Effect of docetaxel (T) administered with the appropriate statin in the A375P cell line on Pgp drug transporter activity, measured as ATP consumption. (A) A—atorvastatin, (B) F—fluvastatin, (C) R—rosuvastatin, and (D) S—simvastatin. The results are the average of 5 independent replications per 8 points. ANOVA and Tukey’s post hoc tests were used for statistical analysis. Significant results are marked by asterisks.

Figure 6

(A) The content of docetaxel (T) in human melanoma cells from three developmental stages for lines WM239A, A375P, and WM35. Docetaxel was administered to the cells with the appropriate statin: A—atorvastatin, F—fluvastatin, R—rosuvastatin, and S—simvastatin. The results are the average of 5 independent repetitions of 3 trials each. ANOVA and Tukey’s post hoc tests were used for statistical analysis.

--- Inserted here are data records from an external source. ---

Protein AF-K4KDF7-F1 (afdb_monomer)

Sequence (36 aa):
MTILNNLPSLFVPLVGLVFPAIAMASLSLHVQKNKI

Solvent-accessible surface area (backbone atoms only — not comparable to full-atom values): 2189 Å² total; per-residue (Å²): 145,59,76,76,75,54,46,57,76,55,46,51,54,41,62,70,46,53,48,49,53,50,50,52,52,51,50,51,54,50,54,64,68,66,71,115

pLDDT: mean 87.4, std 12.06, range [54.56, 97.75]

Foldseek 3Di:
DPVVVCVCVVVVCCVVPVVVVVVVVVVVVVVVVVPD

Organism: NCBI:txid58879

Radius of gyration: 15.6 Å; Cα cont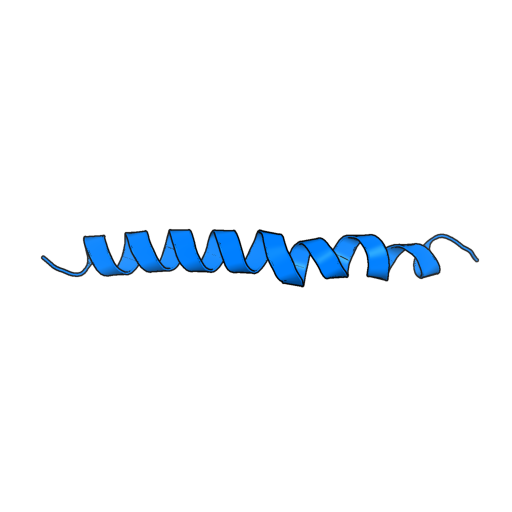acts (8 Å, |Δi|>4): 3; chains: 1; bounding box: 40×18×34 Å

Mean predicted aligned error: 5.9 Å

Secondary structure (DSSP, 8-state):
--GGGGHHHHHHHIIIIIHHHHHHHHHHHHHHHT--

Structure (mmCIF, N/CA/C/O backbone):
data_AF-K4KDF7-F1
#
_entry.id   AF-K4KDF7-F1
#
loop_
_atom_site.group_PDB
_atom_site.id
_atom_site.type_symbol
_atom_site.label_atom_id
_atom_site.label_alt_id
_atom_site.label_comp_id
_atom_site.label_asym_id
_atom_site.label_entity_id
_atom_site.label_seq_id
_atom_site.pdbx_PDB_ins_code
_atom_site.Cartn_x
_atom_site.Cartn_y
_atom_site.Cartn_z
_atom_site.occupancy
_atom_site.B_iso_or_equiv
_atom_site.auth_seq_id
_atom_site.auth_comp_id
_atom_site.auth_asym_id
_atom_site.auth_atom_id
_atom_site.pdbx_PDB_model_num
ATOM 1 N N . MET A 1 1 ? 26.441 -2.971 -14.284 1.00 54.56 1 MET A N 1
ATOM 2 C CA . MET A 1 1 ? 25.256 -2.167 -14.661 1.00 54.56 1 MET A CA 1
ATOM 3 C C . MET A 1 1 ? 23.991 -3.026 -14.523 1.00 54.56 1 MET A C 1
ATOM 5 O O . MET A 1 1 ? 23.394 -3.391 -15.519 1.00 54.56 1 MET A O 1
ATOM 9 N N . THR A 1 2 ? 23.624 -3.445 -13.307 1.00 63.28 2 THR A N 1
ATOM 10 C CA . THR A 1 2 ? 22.524 -4.422 -13.080 1.00 63.28 2 THR A CA 1
ATOM 11 C C . THR A 1 2 ? 21.672 -4.080 -11.856 1.00 63.28 2 THR A C 1
ATOM 13 O O . THR A 1 2 ? 20.467 -4.286 -11.868 1.00 63.28 2 THR A O 1
ATOM 16 N N . ILE A 1 3 ? 22.270 -3.461 -10.836 1.00 66.44 3 ILE A N 1
ATOM 17 C CA . ILE A 1 3 ? 21.586 -3.007 -9.614 1.00 66.44 3 ILE A CA 1
ATOM 18 C C . ILE A 1 3 ? 20.436 -2.015 -9.858 1.00 66.44 3 ILE A C 1
ATOM 20 O O . ILE A 1 3 ? 19.428 -2.083 -9.162 1.00 66.44 3 ILE A O 1
ATOM 24 N N . LEU A 1 4 ? 20.531 -1.135 -10.864 1.00 73.00 4 LEU A N 1
ATOM 25 C CA . LEU A 1 4 ? 19.476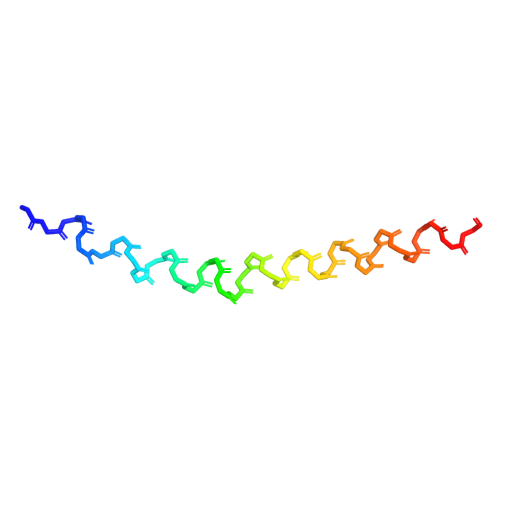 -0.150 -11.139 1.00 73.00 4 LEU A CA 1
ATOM 26 C C . LEU A 1 4 ? 18.219 -0.776 -11.774 1.00 73.00 4 LEU A C 1
ATOM 28 O O . LEU A 1 4 ? 17.124 -0.248 -11.610 1.00 73.00 4 LEU A O 1
ATOM 32 N N . ASN A 1 5 ? 18.347 -1.930 -12.437 1.00 76.81 5 ASN A N 1
ATOM 33 C CA . ASN A 1 5 ? 17.227 -2.575 -13.130 1.00 76.81 5 ASN A CA 1
ATOM 34 C C . ASN A 1 5 ? 16.253 -3.298 -12.185 1.00 76.81 5 ASN A C 1
ATOM 36 O O . ASN A 1 5 ? 15.108 -3.532 -12.558 1.00 76.81 5 ASN A O 1
ATOM 40 N N . ASN A 1 6 ? 16.685 -3.614 -10.960 1.00 79.88 6 ASN A N 1
ATOM 41 C CA . ASN A 1 6 ? 15.876 -4.333 -9.965 1.00 79.88 6 ASN A CA 1
ATOM 42 C C . ASN A 1 6 ? 15.240 -3.386 -8.930 1.00 79.88 6 ASN A C 1
ATOM 44 O O . ASN A 1 6 ? 14.477 -3.811 -8.061 1.00 79.88 6 ASN A O 1
ATOM 48 N N . LEU A 1 7 ? 15.531 -2.087 -9.026 1.00 86.88 7 LEU A N 1
ATOM 49 C CA . LEU A 1 7 ? 14.908 -1.054 -8.206 1.00 86.88 7 LEU A CA 1
ATOM 50 C C . LEU A 1 7 ? 13.378 -0.991 -8.400 1.00 86.88 7 LEU A C 1
ATOM 52 O O . LEU A 1 7 ? 12.655 -0.986 -7.400 1.00 86.88 7 LEU A O 1
ATOM 56 N N . PRO A 1 8 ? 12.853 -1.001 -9.645 1.00 88.31 8 PRO A N 1
ATOM 57 C CA . PRO A 1 8 ? 11.415 -0.924 -9.886 1.00 88.31 8 PRO A CA 1
ATOM 58 C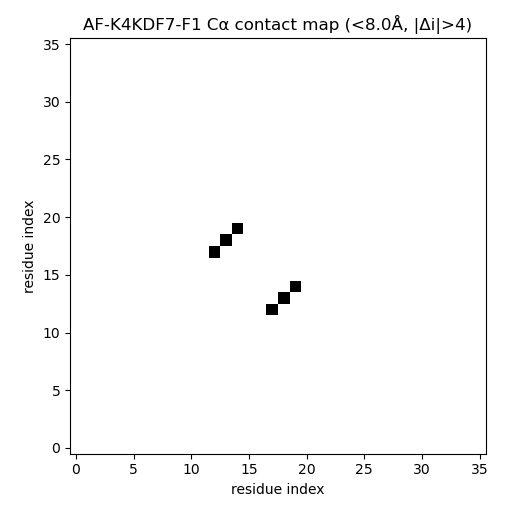 C . PRO A 1 8 ? 10.654 -2.077 -9.231 1.00 88.31 8 PRO A C 1
ATOM 60 O O . PRO A 1 8 ? 9.615 -1.849 -8.624 1.00 88.31 8 PRO A O 1
ATOM 63 N N . SER A 1 9 ? 11.190 -3.301 -9.263 1.00 89.06 9 SER A N 1
ATOM 64 C CA . SER A 1 9 ? 10.532 -4.461 -8.648 1.00 89.06 9 SER A CA 1
ATOM 65 C C . SER A 1 9 ? 10.412 -4.375 -7.126 1.00 89.06 9 SER A C 1
ATOM 67 O O . SER A 1 9 ? 9.535 -5.021 -6.563 1.00 89.06 9 SER A O 1
ATOM 69 N N . LEU A 1 10 ? 11.254 -3.580 -6.459 1.00 90.06 10 LEU A N 1
ATOM 70 C CA . LEU A 1 10 ? 11.150 -3.333 -5.020 1.00 90.06 10 LEU A CA 1
ATOM 71 C C . LEU A 1 10 ? 10.185 -2.179 -4.718 1.00 90.06 10 LEU A C 1
ATOM 73 O O . LEU A 1 10 ? 9.358 -2.275 -3.812 1.00 90.06 10 LEU A O 1
ATOM 77 N N . PHE A 1 11 ? 10.259 -1.096 -5.494 1.00 92.62 11 PHE A N 1
ATOM 78 C CA . PHE A 1 11 ? 9.453 0.101 -5.256 1.00 92.62 11 PHE A CA 1
ATOM 79 C C . PHE A 1 11 ? 7.999 -0.035 -5.716 1.00 92.62 11 PHE A C 1
ATOM 81 O O . PHE A 1 11 ? 7.113 0.484 -5.049 1.00 92.62 11 PHE A O 1
ATOM 88 N N . VAL A 1 12 ? 7.716 -0.765 -6.796 1.00 93.81 12 VAL A N 1
ATOM 89 C CA . VAL A 1 12 ? 6.343 -0.977 -7.287 1.00 93.81 12 VAL A CA 1
ATOM 90 C C . VAL A 1 12 ? 5.429 -1.606 -6.222 1.00 93.81 12 VAL A C 1
ATOM 92 O O . VAL A 1 12 ? 4.391 -1.014 -5.931 1.00 93.81 12 VAL A O 1
ATOM 95 N N . PRO A 1 13 ? 5.775 -2.733 -5.571 1.00 93.81 13 PRO A N 1
ATOM 96 C CA . PRO A 1 13 ? 4.941 -3.286 -4.503 1.00 93.81 13 PRO A CA 1
ATOM 97 C C . PRO A 1 13 ? 4.972 -2.433 -3.227 1.00 93.81 13 P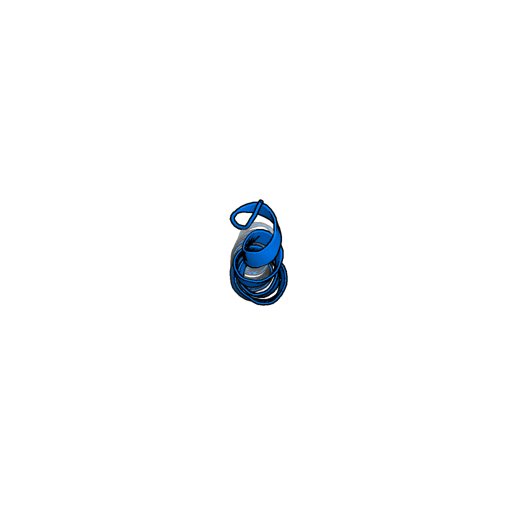RO A C 1
ATOM 99 O O . PRO A 1 13 ? 3.962 -2.333 -2.530 1.00 93.81 13 PRO A O 1
ATOM 102 N N . LEU A 1 14 ? 6.092 -1.771 -2.922 1.00 96.00 14 LEU A N 1
ATOM 103 C CA . LEU A 1 14 ? 6.198 -0.913 -1.741 1.00 96.00 14 LEU A CA 1
ATOM 104 C C . LEU A 1 14 ? 5.269 0.309 -1.839 1.00 96.00 14 LEU A C 1
ATOM 106 O O . LEU A 1 14 ? 4.572 0.624 -0.880 1.00 96.00 14 LEU A O 1
ATOM 110 N N . VAL A 1 15 ? 5.217 0.968 -2.997 1.00 95.00 15 VAL A N 1
ATOM 111 C CA . VAL A 1 15 ? 4.392 2.165 -3.229 1.00 95.00 15 VAL A CA 1
ATOM 112 C C . VAL A 1 15 ? 2.966 1.799 -3.660 1.00 95.00 15 VAL A C 1
ATOM 114 O O . VAL A 1 15 ? 2.039 2.554 -3.395 1.00 95.00 15 VAL A O 1
ATOM 117 N N . GLY A 1 16 ? 2.767 0.639 -4.292 1.00 94.81 16 GLY A N 1
ATOM 118 C CA . GLY A 1 16 ? 1.458 0.180 -4.762 1.00 94.81 16 GLY A CA 1
ATOM 119 C C . GLY A 1 16 ? 0.629 -0.583 -3.726 1.00 94.81 16 GLY A C 1
ATOM 120 O O . GLY A 1 16 ? -0.594 -0.589 -3.831 1.00 94.81 16 GLY A O 1
ATOM 121 N N . LEU A 1 17 ? 1.259 -1.214 -2.726 1.00 95.19 17 LEU A N 1
ATOM 122 C CA . LEU A 1 17 ? 0.565 -2.054 -1.737 1.00 95.19 17 LEU A CA 1
ATOM 123 C C . LEU A 1 17 ? 0.855 -1.624 -0.298 1.00 95.19 17 LEU A C 1
ATOM 125 O O . LEU A 1 17 ? -0.06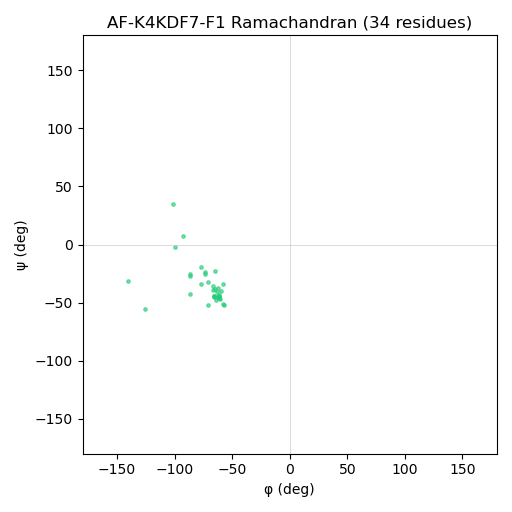8 -1.320 0.454 1.00 95.19 17 LEU A O 1
ATOM 129 N N . VAL A 1 18 ? 2.133 -1.557 0.084 1.00 96.94 18 VAL A N 1
ATOM 130 C CA . VAL A 1 18 ? 2.524 -1.327 1.486 1.00 96.94 18 VAL A CA 1
ATOM 131 C C . VAL A 1 18 ? 2.225 0.108 1.921 1.00 96.94 18 VAL A C 1
ATOM 133 O O . VAL A 1 18 ? 1.548 0.323 2.924 1.00 96.94 18 VAL A O 1
ATOM 136 N N . PHE A 1 19 ? 2.685 1.099 1.157 1.00 96.81 19 PHE A N 1
ATOM 137 C CA . PHE A 1 19 ? 2.456 2.510 1.459 1.00 96.81 19 PHE A CA 1
ATOM 138 C C . PHE A 1 19 ? 0.956 2.874 1.475 1.00 96.81 19 PHE A C 1
ATOM 140 O O . PHE A 1 19 ? 0.522 3.487 2.453 1.00 96.81 19 PHE A O 1
ATOM 147 N N . PRO A 1 20 ? 0.125 2.443 0.502 1.00 95.88 20 PRO A N 1
ATOM 148 C CA . PRO A 1 20 ? -1.317 2.672 0.535 1.00 95.88 20 PRO A CA 1
ATOM 149 C C . PRO A 1 20 ? -2.009 1.992 1.716 1.00 95.88 20 PRO A C 1
ATOM 151 O O . PRO A 1 20 ? -2.844 2.621 2.362 1.00 95.88 20 PRO A O 1
ATOM 154 N N . ALA A 1 21 ? -1.638 0.753 2.059 1.00 97.38 21 ALA A N 1
ATOM 155 C CA . ALA A 1 21 ? -2.213 0.057 3.211 1.00 97.38 21 ALA A CA 1
ATOM 156 C C . ALA A 1 21 ? -1.928 0.800 4.528 1.00 97.38 21 ALA A C 1
ATOM 158 O O . ALA A 1 21 ? -2.832 0.987 5.347 1.00 97.38 21 ALA A O 1
ATOM 159 N N . ILE A 1 22 ? -0.696 1.289 4.708 1.00 97.75 22 ILE A N 1
ATOM 160 C CA . ILE A 1 22 ? -0.310 2.090 5.877 1.00 97.75 22 ILE A CA 1
ATOM 161 C C . ILE A 1 22 ? -1.060 3.428 5.887 1.00 97.75 22 ILE A C 1
ATOM 163 O O . ILE A 1 22 ? -1.585 3.822 6.929 1.00 97.75 22 ILE A O 1
ATOM 167 N N . ALA A 1 23 ? -1.151 4.115 4.744 1.00 96.81 23 ALA A N 1
ATOM 168 C CA . ALA A 1 23 ? -1.862 5.386 4.629 1.00 96.81 23 ALA A CA 1
ATOM 169 C C . ALA A 1 23 ? -3.353 5.234 4.964 1.00 96.81 23 ALA A C 1
ATOM 171 O O . ALA A 1 23 ? -3.885 6.022 5.742 1.00 96.81 23 ALA A O 1
ATOM 172 N N . MET A 1 24 ? -4.013 4.190 4.454 1.00 96.44 24 MET A N 1
ATOM 173 C CA . MET A 1 24 ? -5.417 3.893 4.746 1.00 96.44 24 MET A CA 1
ATOM 174 C C . MET A 1 24 ? -5.652 3.582 6.227 1.00 96.44 24 MET A C 1
ATOM 176 O O . MET A 1 24 ? -6.596 4.104 6.818 1.00 96.44 24 MET A O 1
ATOM 180 N N . ALA A 1 25 ? -4.795 2.763 6.844 1.00 96.56 25 ALA A N 1
ATOM 181 C CA . ALA A 1 25 ? -4.904 2.440 8.265 1.00 96.56 25 ALA A CA 1
ATOM 182 C C . ALA A 1 25 ? -4.665 3.676 9.149 1.00 96.56 25 ALA A C 1
ATOM 184 O O . ALA A 1 25 ? -5.441 3.945 10.065 1.00 96.56 25 ALA A O 1
ATOM 185 N N . SER A 1 26 ? -3.631 4.460 8.840 1.00 96.25 26 SER A N 1
ATOM 186 C CA . SER A 1 26 ? -3.308 5.700 9.548 1.00 96.25 26 SER A CA 1
ATOM 187 C C . SER A 1 26 ? -4.440 6.724 9.436 1.00 96.25 26 SER 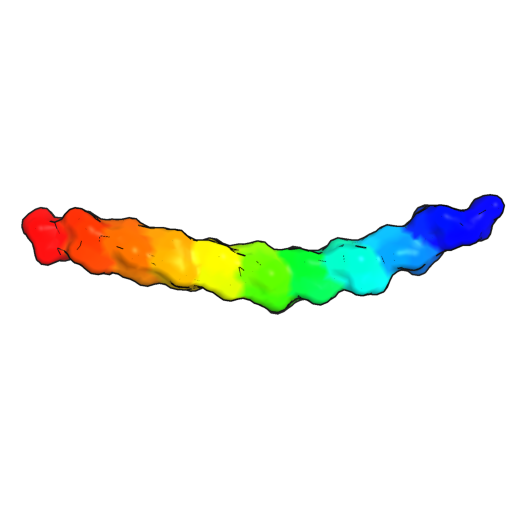A C 1
ATOM 189 O O . SER A 1 26 ? -4.884 7.273 10.445 1.00 96.25 26 SER A O 1
ATOM 191 N N . LEU A 1 27 ? -4.975 6.925 8.228 1.00 94.94 27 LEU A N 1
ATOM 192 C CA . LEU A 1 27 ? -6.070 7.859 7.972 1.00 94.94 27 LEU A CA 1
ATOM 193 C C . LEU A 1 27 ? -7.370 7.395 8.638 1.00 94.94 27 LEU A C 1
ATOM 195 O O . LEU A 1 27 ? -8.067 8.214 9.229 1.00 94.94 27 LEU A O 1
ATOM 199 N N . SER A 1 28 ? -7.658 6.090 8.633 1.00 94.75 28 SER A N 1
ATOM 200 C CA . SER A 1 28 ? -8.787 5.514 9.37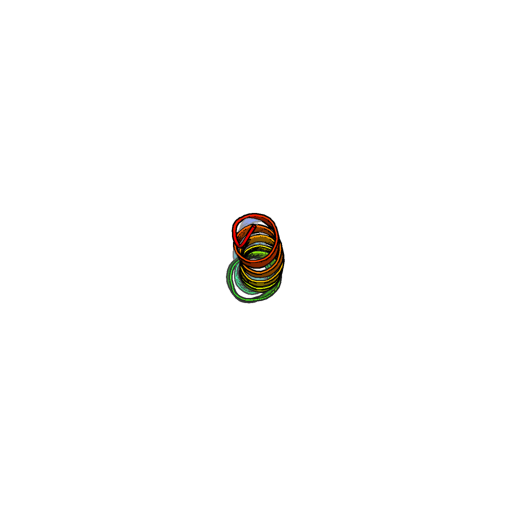1 1.00 94.75 28 SER A CA 1
ATOM 201 C C . SER A 1 28 ? -8.682 5.816 10.869 1.00 94.75 28 SER A C 1
ATOM 203 O O . SER A 1 28 ? -9.595 6.400 11.448 1.00 94.75 28 SER A O 1
ATOM 205 N N . LEU A 1 29 ? -7.536 5.531 11.497 1.00 94.12 29 LEU A N 1
ATOM 206 C CA . LEU A 1 29 ? -7.321 5.833 12.917 1.00 94.12 29 LEU A CA 1
ATOM 207 C C . LEU A 1 29 ? -7.381 7.337 13.217 1.00 94.12 29 LEU A C 1
ATOM 209 O O . LEU A 1 29 ? -7.904 7.735 14.260 1.00 94.12 29 LEU A O 1
ATOM 213 N N . HIS A 1 30 ? -6.863 8.174 12.317 1.00 93.56 30 HIS A N 1
ATOM 214 C CA . HIS A 1 30 ? -6.912 9.627 12.448 1.00 93.56 30 HIS A CA 1
ATOM 215 C C . HIS A 1 30 ? -8.355 10.150 12.417 1.00 93.56 30 HIS A C 1
ATOM 217 O O . HIS A 1 30 ? -8.750 10.903 13.306 1.00 93.56 30 HIS A O 1
ATOM 223 N N . VAL A 1 31 ? -9.167 9.698 11.457 1.00 92.44 31 VAL A N 1
ATOM 224 C CA . VAL A 1 31 ? -10.579 10.094 11.331 1.00 92.44 31 VAL A CA 1
ATOM 225 C C . VAL A 1 31 ? -11.407 9.616 12.526 1.00 92.44 31 VAL A C 1
ATOM 227 O O . VAL A 1 31 ? -12.251 10.364 13.012 1.00 92.44 31 VAL A O 1
ATOM 230 N N . GLN A 1 32 ? -11.141 8.418 13.053 1.00 90.12 32 GLN A N 1
ATOM 231 C CA . GLN A 1 32 ? -11.822 7.909 14.250 1.00 90.12 32 GLN A CA 1
ATOM 232 C C . GLN A 1 32 ? -11.456 8.719 15.509 1.00 90.12 32 GLN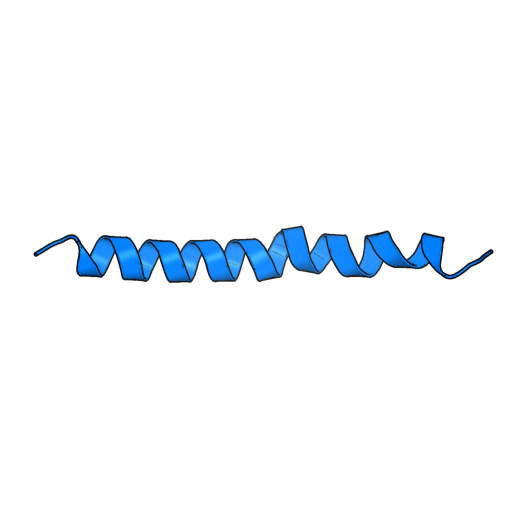 A C 1
ATOM 234 O O . GLN A 1 32 ? -12.317 8.949 16.353 1.00 90.12 32 GLN A O 1
ATOM 239 N N . LYS A 1 33 ? -10.205 9.193 15.631 1.00 84.75 33 LYS A N 1
ATOM 240 C CA . LYS A 1 33 ? -9.753 10.042 16.755 1.00 84.75 33 LYS A CA 1
ATOM 241 C C . LYS A 1 33 ? -10.264 11.480 16.690 1.00 84.75 33 LYS A C 1
ATOM 243 O O . LYS A 1 33 ? -10.374 12.108 17.734 1.00 84.75 33 LYS A O 1
ATOM 248 N N . ASN A 1 34 ? -10.581 11.986 15.500 1.00 76.50 34 ASN A N 1
ATOM 249 C CA . ASN A 1 34 ? -11.085 13.347 15.294 1.00 76.50 34 ASN A CA 1
ATOM 250 C C . ASN A 1 34 ? -12.624 13.435 15.297 1.00 76.50 34 ASN A C 1
ATOM 252 O O . ASN A 1 34 ? -13.182 14.475 14.957 1.00 76.50 34 ASN A O 1
ATOM 256 N N . LYS A 1 35 ? -13.308 12.332 15.631 1.00 63.19 35 LYS A N 1
ATOM 257 C CA . LYS A 1 35 ? -14.769 12.228 15.752 1.00 63.19 35 LYS A CA 1
ATOM 258 C C . LYS A 1 35 ? -15.222 12.267 17.223 1.00 63.19 35 LYS A C 1
ATOM 260 O O . LYS A 1 35 ? -16.169 11.571 17.591 1.00 63.19 35 LYS A O 1
ATOM 265 N N . ILE A 1 36 ? -14.498 13.047 18.032 1.00 61.62 36 ILE A N 1
ATOM 266 C CA . ILE A 1 36 ? -14.886 13.508 19.374 1.00 61.62 36 ILE A CA 1
ATOM 267 C C . ILE A 1 36 ? -15.357 14.951 19.230 1.00 61.62 36 ILE A C 1
ATOM 269 O O . ILE A 1 36 ? -14.618 15.722 18.577 1.00 61.62 36 ILE A O 1
#

InterPro domains:
  IPR001302 Photosystem I reaction centre su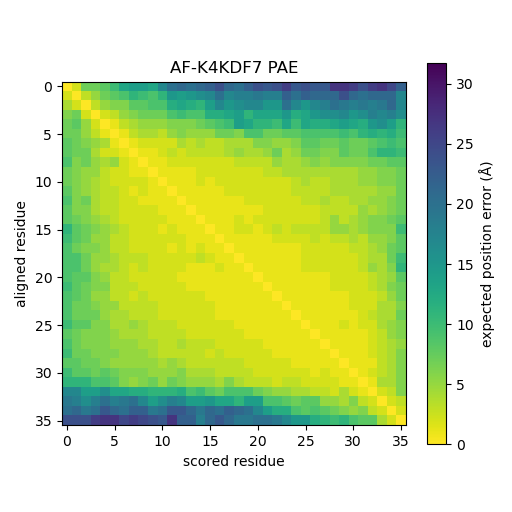bunit VIII [PF00796] (7-30)
  IPR001302 Photosystem I reaction centre subunit VIII [PTHR35775] (1-36)
  IPR001302 Photosystem I reaction centre subunit VIII [TIGR03052] (6-34)
  IPR036357 Photosystem I reaction centre subunit VIII superfamily [SSF81540] (4-34)

Nearest PDB structures (foldseek):
  5zgh-assembly1_I  TM=8.890E-01  e=8.181E-01  Cyanidioschyzon merolae strain 10D

Significant results are marked by asterisks. (B) RP-HPLC result. (a) Example of the analysis of docetaxel uptake into A375P cells modulated with simvastatin (5 independent repetitions of 3 trials each). Peak no. 3 docetaxel; no. 6—simvastatin. (b) Mass spectrum of docetaxel. MW = 808.3534 corresponds to (C₄₃H₅₄O₁₄N)1+ ion of the docetaxel molecule. There is a visible part in the insertion close-up view of the monoisotopic peak (error −0.65 ppm). The green bar thickness corresponds to a 1 ppm error. (c) Mass spectrum of simvastatin and simvastatin acid ions. Both molecules are visible in the sample, with them staying in equilibrium. Left insertion: simvastatin monoisotopic peak (error −0.07 ppm), right insertion: simvastatin acid monoisotopic peak (error −0.06 ppm). The green bars visible in both insertions represent a 0.2 ppm error.

Figure 7

Scheme of action of pravastatin (hydrophilic) and simvastatin (hydrophobic) in the presence of docetaxel.